Так как младшая дочь тогда еще не умела писать, она просто сказала, что согласна. Потом Шломо стал разворачивать листки, и на всех них было одно и то же слово: “Согласен!”.

В тот день он окончательно понял, что им с Бат-Шевой удалось правильно воспитать детей.

Так в их семье появился маленький Даниэль. И – о чудо! – вдруг выяснилось, что, несмотря на свой синдром, он все же умеет улыбаться – просто для этого надо его приласкать.

Вскоре выяснилось, что Даниэль не умеет разговаривать и, вообще, похоже, глухой, так что объясняться с ним приходилось жестами. Но врачи объяснили, что мальчик не глухой – просто уши у него скрыты внутри. Затем для Даниэля был сделан специальный звуковой аппарат, и он в самом деле стал слышать, а затем и заговорил. И, вдобавок, оказался необычайно музыкальным ребенком, с абсолютным слухом, да еще и с острым умом.

Прошло не так много времени, и Даниэль стал всеобщим любимцем семьи, и Шломо с Бат-Шевой стали звать его Малахи – “Мой Ангел”.

Как известно, на иврите слово “малах” означает “посланник”, и само слово “ангел” является просто буквальным переводом с иврита на греческий. Теперь Шубы воспринимали Даниэля как мальчика, посланного им самим Всевышним, а уж с какой именно целью – это уже Его дело.

Приемные родители Малахи Шломо и Бат-Шева Шув

Шломо и Бат-Шева продолжали заботиться о Малахи, но однажды им заявили, что для проведения очередной медицинской процедуры необходимо согласие биологических родителей мальчика (видимо, процесс усыновления все же не был проведен до конца). И Бат-Шева позвонила Эфрат для того, чтобы его получить. Та, надо сказать, откликнулась мгновенно и приехала к ним в Мево Хорон для подписания документа с кучей подарков для сына.

В один из дней Шломо решил повезти всех детей в знаменитый Библейский зоопарк в Иерусалиме, но как только они вошли, – внимание посетителей со зверей моментально переключилось на Малахи. Вокруг них собралась толпа, и все показывали пальцем на необычного мальчика.

“Пойдемте отсюда!” – резко сказал Шломо детям уже через четверть часа после того, как они вошли в зоопарк.

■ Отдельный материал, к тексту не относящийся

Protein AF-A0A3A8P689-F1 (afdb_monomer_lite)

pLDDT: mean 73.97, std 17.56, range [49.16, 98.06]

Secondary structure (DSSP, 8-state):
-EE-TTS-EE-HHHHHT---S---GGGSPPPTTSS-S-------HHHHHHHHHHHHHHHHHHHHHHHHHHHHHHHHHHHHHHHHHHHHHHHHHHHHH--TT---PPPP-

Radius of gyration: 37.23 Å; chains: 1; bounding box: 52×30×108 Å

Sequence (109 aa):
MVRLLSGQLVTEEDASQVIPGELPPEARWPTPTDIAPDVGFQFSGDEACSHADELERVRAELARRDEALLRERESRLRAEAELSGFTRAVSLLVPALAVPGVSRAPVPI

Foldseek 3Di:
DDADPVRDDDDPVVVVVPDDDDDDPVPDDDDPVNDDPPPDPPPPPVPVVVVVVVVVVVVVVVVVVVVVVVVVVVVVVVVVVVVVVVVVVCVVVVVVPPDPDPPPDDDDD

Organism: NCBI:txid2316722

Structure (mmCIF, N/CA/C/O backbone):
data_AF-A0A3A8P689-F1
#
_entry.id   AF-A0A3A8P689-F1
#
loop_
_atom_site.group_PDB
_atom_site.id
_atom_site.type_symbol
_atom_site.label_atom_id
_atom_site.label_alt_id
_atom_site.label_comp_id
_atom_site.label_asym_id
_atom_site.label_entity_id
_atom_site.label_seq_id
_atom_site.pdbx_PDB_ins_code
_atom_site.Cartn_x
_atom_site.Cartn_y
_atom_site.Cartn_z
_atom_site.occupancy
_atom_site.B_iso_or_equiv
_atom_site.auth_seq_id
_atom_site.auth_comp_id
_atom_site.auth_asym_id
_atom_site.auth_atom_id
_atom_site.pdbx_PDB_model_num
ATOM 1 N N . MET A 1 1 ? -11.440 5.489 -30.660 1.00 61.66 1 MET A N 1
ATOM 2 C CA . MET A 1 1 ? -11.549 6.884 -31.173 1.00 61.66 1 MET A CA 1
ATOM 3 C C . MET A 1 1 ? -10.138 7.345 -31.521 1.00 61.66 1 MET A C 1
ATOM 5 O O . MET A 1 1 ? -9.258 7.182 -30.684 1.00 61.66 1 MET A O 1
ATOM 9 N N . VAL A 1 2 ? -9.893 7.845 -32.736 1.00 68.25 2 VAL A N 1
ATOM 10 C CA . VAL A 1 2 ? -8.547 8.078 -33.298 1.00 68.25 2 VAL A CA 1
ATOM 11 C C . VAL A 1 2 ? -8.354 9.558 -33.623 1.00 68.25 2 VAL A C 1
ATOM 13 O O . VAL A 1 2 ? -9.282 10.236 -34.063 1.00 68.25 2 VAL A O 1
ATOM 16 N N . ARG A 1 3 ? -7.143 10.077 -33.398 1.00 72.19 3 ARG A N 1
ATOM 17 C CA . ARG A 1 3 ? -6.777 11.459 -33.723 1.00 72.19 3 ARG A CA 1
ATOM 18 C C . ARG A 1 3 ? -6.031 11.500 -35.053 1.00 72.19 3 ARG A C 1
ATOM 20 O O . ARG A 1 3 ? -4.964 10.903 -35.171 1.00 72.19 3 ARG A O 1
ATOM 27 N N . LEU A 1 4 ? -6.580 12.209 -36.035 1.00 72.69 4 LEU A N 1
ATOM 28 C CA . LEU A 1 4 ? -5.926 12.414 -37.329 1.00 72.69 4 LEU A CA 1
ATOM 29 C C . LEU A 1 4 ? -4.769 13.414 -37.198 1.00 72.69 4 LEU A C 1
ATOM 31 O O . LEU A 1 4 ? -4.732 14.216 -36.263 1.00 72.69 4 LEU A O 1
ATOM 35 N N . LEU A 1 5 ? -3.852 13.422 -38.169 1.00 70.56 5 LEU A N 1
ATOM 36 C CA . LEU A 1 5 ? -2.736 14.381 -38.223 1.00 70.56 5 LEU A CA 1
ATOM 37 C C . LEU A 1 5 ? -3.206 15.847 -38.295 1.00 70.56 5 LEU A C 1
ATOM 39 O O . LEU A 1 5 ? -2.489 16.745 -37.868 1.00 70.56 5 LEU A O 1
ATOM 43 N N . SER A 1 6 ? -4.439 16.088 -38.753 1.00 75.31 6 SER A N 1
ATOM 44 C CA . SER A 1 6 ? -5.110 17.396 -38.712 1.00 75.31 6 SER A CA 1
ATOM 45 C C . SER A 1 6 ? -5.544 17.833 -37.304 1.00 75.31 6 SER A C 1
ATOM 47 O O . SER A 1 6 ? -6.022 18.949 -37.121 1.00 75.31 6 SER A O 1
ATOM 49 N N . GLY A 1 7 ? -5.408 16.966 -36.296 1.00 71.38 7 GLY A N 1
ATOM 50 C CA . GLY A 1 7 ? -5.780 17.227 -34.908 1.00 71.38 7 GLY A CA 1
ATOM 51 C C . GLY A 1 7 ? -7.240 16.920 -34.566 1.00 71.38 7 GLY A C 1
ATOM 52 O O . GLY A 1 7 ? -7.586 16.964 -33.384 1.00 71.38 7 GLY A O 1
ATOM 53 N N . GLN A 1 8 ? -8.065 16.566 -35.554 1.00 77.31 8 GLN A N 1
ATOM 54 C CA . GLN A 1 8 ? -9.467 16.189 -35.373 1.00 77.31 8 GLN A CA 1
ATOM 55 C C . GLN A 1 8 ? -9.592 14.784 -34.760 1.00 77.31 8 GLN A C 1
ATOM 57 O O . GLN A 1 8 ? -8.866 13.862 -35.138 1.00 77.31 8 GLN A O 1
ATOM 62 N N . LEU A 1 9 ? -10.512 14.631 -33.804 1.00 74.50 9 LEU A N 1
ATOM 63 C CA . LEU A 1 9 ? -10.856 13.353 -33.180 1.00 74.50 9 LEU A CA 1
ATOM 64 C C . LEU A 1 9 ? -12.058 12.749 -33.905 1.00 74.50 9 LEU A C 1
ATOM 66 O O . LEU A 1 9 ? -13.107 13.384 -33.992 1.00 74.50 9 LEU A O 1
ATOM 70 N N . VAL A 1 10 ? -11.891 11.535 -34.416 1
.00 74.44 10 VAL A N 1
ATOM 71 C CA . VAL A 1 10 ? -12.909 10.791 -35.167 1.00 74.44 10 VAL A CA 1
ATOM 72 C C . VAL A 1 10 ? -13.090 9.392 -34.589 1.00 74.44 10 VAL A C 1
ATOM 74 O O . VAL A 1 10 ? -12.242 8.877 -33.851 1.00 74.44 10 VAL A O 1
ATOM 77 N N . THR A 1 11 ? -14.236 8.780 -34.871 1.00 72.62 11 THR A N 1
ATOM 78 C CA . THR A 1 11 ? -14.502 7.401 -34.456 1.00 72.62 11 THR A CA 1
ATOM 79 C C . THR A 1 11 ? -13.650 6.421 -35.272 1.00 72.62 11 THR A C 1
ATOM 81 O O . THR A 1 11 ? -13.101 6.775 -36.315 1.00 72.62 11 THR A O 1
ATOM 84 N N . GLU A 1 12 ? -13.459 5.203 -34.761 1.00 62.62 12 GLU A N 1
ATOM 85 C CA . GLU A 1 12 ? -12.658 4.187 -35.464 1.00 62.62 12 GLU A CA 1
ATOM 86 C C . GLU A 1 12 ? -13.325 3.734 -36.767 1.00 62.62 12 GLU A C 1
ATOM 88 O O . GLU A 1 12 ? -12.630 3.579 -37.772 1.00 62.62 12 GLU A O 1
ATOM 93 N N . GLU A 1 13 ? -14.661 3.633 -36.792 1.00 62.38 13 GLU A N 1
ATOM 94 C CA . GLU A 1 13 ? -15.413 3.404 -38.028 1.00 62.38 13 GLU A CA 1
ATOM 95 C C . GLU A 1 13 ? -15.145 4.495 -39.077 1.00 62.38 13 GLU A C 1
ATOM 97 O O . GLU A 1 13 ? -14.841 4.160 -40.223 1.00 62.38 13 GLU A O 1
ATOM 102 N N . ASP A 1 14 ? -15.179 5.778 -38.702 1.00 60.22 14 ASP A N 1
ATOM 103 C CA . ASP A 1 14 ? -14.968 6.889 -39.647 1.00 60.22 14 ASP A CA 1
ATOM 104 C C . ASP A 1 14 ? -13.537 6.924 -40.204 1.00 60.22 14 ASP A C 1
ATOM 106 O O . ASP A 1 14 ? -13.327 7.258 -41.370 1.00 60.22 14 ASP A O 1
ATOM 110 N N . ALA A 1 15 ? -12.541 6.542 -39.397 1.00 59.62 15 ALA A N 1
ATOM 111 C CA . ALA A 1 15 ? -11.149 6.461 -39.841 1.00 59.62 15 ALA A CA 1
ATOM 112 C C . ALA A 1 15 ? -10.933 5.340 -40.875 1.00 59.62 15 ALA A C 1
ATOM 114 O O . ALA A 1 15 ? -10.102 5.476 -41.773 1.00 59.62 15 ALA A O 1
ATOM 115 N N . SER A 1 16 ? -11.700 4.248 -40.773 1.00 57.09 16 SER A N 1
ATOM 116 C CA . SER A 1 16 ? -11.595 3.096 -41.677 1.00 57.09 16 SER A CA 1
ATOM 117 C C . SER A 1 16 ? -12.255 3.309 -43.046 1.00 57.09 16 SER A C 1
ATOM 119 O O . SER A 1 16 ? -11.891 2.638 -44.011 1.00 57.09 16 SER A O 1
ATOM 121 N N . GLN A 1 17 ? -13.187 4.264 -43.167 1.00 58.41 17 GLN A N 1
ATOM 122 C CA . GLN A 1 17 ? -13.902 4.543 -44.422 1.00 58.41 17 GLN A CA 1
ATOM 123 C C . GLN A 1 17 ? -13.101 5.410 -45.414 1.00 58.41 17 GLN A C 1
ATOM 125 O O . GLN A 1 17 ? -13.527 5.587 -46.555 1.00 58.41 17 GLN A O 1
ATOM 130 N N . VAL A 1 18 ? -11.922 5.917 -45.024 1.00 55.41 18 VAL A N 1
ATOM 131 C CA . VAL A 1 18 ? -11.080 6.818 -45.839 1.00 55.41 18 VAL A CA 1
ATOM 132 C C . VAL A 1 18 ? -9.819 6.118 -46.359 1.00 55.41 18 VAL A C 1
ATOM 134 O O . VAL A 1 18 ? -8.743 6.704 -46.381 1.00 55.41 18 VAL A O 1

Походы по врачам продолжались; в интернете они вновь и вновь искали информацию о том, как можно помочь Малахи, и выяснили, что с помощью операции его уши можно вывести наружу, а косметические хирурги могут построить ему ушные раковины. Вот только в Израиле никто не брался за такую операцию, и семья Шуб решила в полном составе выехать в Париж, из которого Бат-Шева когда-то приехала 14-летней девочкой – там врачи были готовы попробовать…

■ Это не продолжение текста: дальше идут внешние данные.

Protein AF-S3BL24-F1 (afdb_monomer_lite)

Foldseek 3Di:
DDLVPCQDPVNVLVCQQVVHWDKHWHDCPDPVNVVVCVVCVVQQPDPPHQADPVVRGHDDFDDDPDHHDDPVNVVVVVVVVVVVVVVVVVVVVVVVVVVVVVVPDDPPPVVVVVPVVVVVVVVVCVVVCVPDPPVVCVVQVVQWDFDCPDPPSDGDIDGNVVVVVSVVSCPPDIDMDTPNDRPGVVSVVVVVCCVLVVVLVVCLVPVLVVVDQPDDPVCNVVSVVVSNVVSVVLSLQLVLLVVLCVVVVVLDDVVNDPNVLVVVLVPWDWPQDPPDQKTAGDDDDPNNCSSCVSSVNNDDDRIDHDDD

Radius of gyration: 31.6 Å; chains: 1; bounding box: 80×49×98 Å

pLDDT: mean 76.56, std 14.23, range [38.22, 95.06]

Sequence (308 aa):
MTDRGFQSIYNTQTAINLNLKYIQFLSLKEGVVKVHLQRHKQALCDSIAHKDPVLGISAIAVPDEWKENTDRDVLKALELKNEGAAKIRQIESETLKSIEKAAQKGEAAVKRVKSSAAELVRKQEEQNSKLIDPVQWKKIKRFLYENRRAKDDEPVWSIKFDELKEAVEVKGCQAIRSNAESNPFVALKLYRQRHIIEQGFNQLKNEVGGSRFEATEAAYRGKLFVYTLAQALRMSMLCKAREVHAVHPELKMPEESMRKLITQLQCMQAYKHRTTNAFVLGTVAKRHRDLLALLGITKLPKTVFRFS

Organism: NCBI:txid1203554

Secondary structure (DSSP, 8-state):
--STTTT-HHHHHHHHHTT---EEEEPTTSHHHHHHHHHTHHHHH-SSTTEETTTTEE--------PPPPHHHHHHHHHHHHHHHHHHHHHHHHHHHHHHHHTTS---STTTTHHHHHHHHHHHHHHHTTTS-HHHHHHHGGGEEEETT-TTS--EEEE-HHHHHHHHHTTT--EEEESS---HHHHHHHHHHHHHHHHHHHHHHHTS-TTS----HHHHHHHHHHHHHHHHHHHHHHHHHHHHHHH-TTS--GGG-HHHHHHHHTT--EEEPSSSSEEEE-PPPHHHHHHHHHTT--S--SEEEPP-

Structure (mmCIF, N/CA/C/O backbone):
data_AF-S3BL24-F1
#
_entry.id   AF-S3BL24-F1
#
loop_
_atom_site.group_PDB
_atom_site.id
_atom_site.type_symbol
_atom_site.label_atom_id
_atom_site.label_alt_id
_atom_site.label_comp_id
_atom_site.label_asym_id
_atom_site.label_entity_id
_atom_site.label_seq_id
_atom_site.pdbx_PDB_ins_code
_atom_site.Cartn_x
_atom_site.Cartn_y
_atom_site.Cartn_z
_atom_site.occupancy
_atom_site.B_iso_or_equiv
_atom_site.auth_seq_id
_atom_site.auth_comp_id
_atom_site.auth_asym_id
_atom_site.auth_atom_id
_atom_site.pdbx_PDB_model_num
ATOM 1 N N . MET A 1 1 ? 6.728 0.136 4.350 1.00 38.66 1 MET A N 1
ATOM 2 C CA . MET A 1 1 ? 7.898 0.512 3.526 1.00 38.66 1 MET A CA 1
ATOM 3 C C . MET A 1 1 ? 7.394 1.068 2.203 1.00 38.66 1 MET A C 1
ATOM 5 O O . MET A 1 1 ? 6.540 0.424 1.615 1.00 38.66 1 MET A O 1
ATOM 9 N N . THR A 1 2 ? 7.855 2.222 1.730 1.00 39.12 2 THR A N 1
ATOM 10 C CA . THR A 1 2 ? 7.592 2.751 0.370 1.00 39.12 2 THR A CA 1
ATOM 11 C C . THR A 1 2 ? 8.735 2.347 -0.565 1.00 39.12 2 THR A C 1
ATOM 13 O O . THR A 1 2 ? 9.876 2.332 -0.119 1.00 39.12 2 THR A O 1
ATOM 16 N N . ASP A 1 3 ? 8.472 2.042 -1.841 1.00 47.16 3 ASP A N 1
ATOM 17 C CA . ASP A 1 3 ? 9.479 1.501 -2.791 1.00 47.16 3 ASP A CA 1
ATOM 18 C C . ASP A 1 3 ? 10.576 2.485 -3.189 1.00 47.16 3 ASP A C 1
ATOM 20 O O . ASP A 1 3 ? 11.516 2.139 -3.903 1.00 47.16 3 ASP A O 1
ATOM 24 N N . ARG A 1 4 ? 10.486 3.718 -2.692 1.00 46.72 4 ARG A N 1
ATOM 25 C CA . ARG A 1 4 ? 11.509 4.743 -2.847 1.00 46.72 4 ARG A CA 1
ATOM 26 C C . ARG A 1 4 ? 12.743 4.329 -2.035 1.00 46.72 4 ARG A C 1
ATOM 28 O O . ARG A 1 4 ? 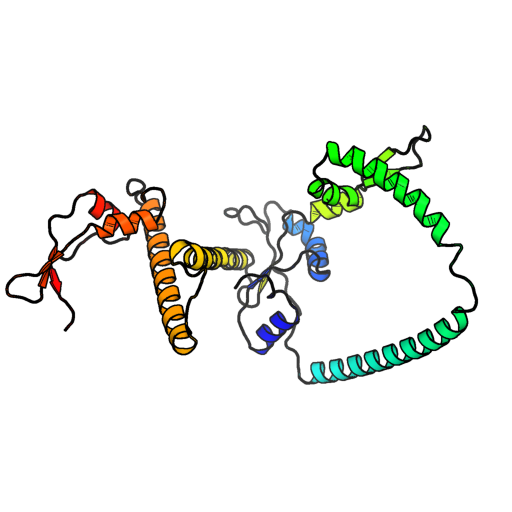12.866 4.690 -0.872 1.00 46.72 4 ARG A O 1
ATOM 35 N N . GLY A 1 5 ? 13.602 3.514 -2.651 1.00 49.50 5 GLY A N 1
ATOM 36 C CA . GLY A 1 5 ? 14.891 3.055 -2.122 1.00 49.50 5 GLY A CA 1
ATOM 37 C C . GLY A 1 5 ? 15.058 1.533 -2.007 1.00 49.50 5 GLY A C 1
ATOM 38 O O . GLY A 1 5 ? 16.188 1.057 -1.980 1.00 49.50 5 GLY A O 1
ATOM 39 N N . PHE A 1 6 ? 13.977 0.743 -1.997 1.00 55.16 6 PHE A N 1
ATOM 40 C CA . PHE A 1 6 ? 14.055 -0.718 -1.784 1.00 55.16 6 PHE A CA 1
ATOM 41 C C . PHE A 1 6 ? 14.312 -1.549 -3.050 1.00 55.16 6 PHE A C 1
ATOM 43 O O . PHE A 1 6 ? 14.572 -2.739 -2.938 1.00 55.16 6 PHE A O 1
ATOM 50 N N . GLN A 1 7 ? 14.305 -0.925 -4.231 1.00 60.56 7 GLN A N 1
ATOM 51 C CA . GLN A 1 7 ? 14.616 -1.576 -5.515 1.00 60.56 7 GLN A CA 1
ATOM 52 C C . GLN A 1 7 ? 16.123 -1.715 -5.785 1.00 60.56 7 GLN A C 1
ATOM 54 O O . GLN A 1 7 ? 16.524 -2.221 -6.829 1.00 60.56 7 GLN A O 1
ATOM 59 N N . SER A 1 8 ? 16.975 -1.210 -4.887 1.00 70.31 8 SER A N 1
ATOM 60 C CA . SER A 1 8 ? 18.423 -1.341 -5.034 1.00 70.31 8 SER A CA 1
ATOM 61 C C . SER A 1 8 ? 18.822 -2.813 -5.021 1.00 70.31 8 SER A C 1
ATOM 63 O O . SER A 1 8 ? 18.430 -3.548 -4.115 1.00 70.31 8 SER A O 1
ATOM 65 N N . ILE A 1 9 ? 19.680 -3.197 -5.969 1.00 74.19 9 ILE A N 1
ATOM 66 C CA . ILE A 1 9 ? 20.267 -4.538 -6.049 1.00 74.19 9 ILE A CA 1
ATOM 67 C C . ILE A 1 9 ? 20.884 -4.950 -4.711 1.00 74.19 9 ILE A C 1
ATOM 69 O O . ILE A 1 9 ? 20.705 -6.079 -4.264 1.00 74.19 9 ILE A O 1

Для выезда во Францию снова понадобилось разрешение биологических родителей, и Бат-Шеве пришлось рассказать Малахи, что она, конечно же его мама, но…

– То есть я никогда не видел маму, которая меня родила? – спросил смышленый малыш.

– Нет, на самом деле ты ее однажды видел, но просто этого не помнишь, – ответила Бат-Шева. – Когда ты был маленьким, она приезжала к нам, и даже привезла для тебя много подарков…

Ну а потом состоялась первая сознательная встреча Малахи с “мамой, которая его родила”.

Во Франции Малахи смогли построить такие же уши, как у всех, взяв для образца ушные раковины Шломо Шуба. Затем было еще очень много операций, в ходе которых косметические хирурги в буквальном смысле слова “строили” ему лицо, вставляя кости челюсти, подбородка и т.д. К 18 годам, после 17 операций, Малахи уже выглядел почти “как все люди”. То есть лицо у него осталось не совсем обычным и для стороннего наблюдателя понятно, что “с этим парнем что-то не так”, но оно уже никого не пугает. И в армии Малахи отслужил на равных со всеми.

Все эти годы крепла связь между приемными и биологическими родителями Малахи, которые признали сына, сознают, что в свое время допустили ошибку, но исправить уже ничего нельзя – Малахи носит именно фамилию Шуб, а не Коэн.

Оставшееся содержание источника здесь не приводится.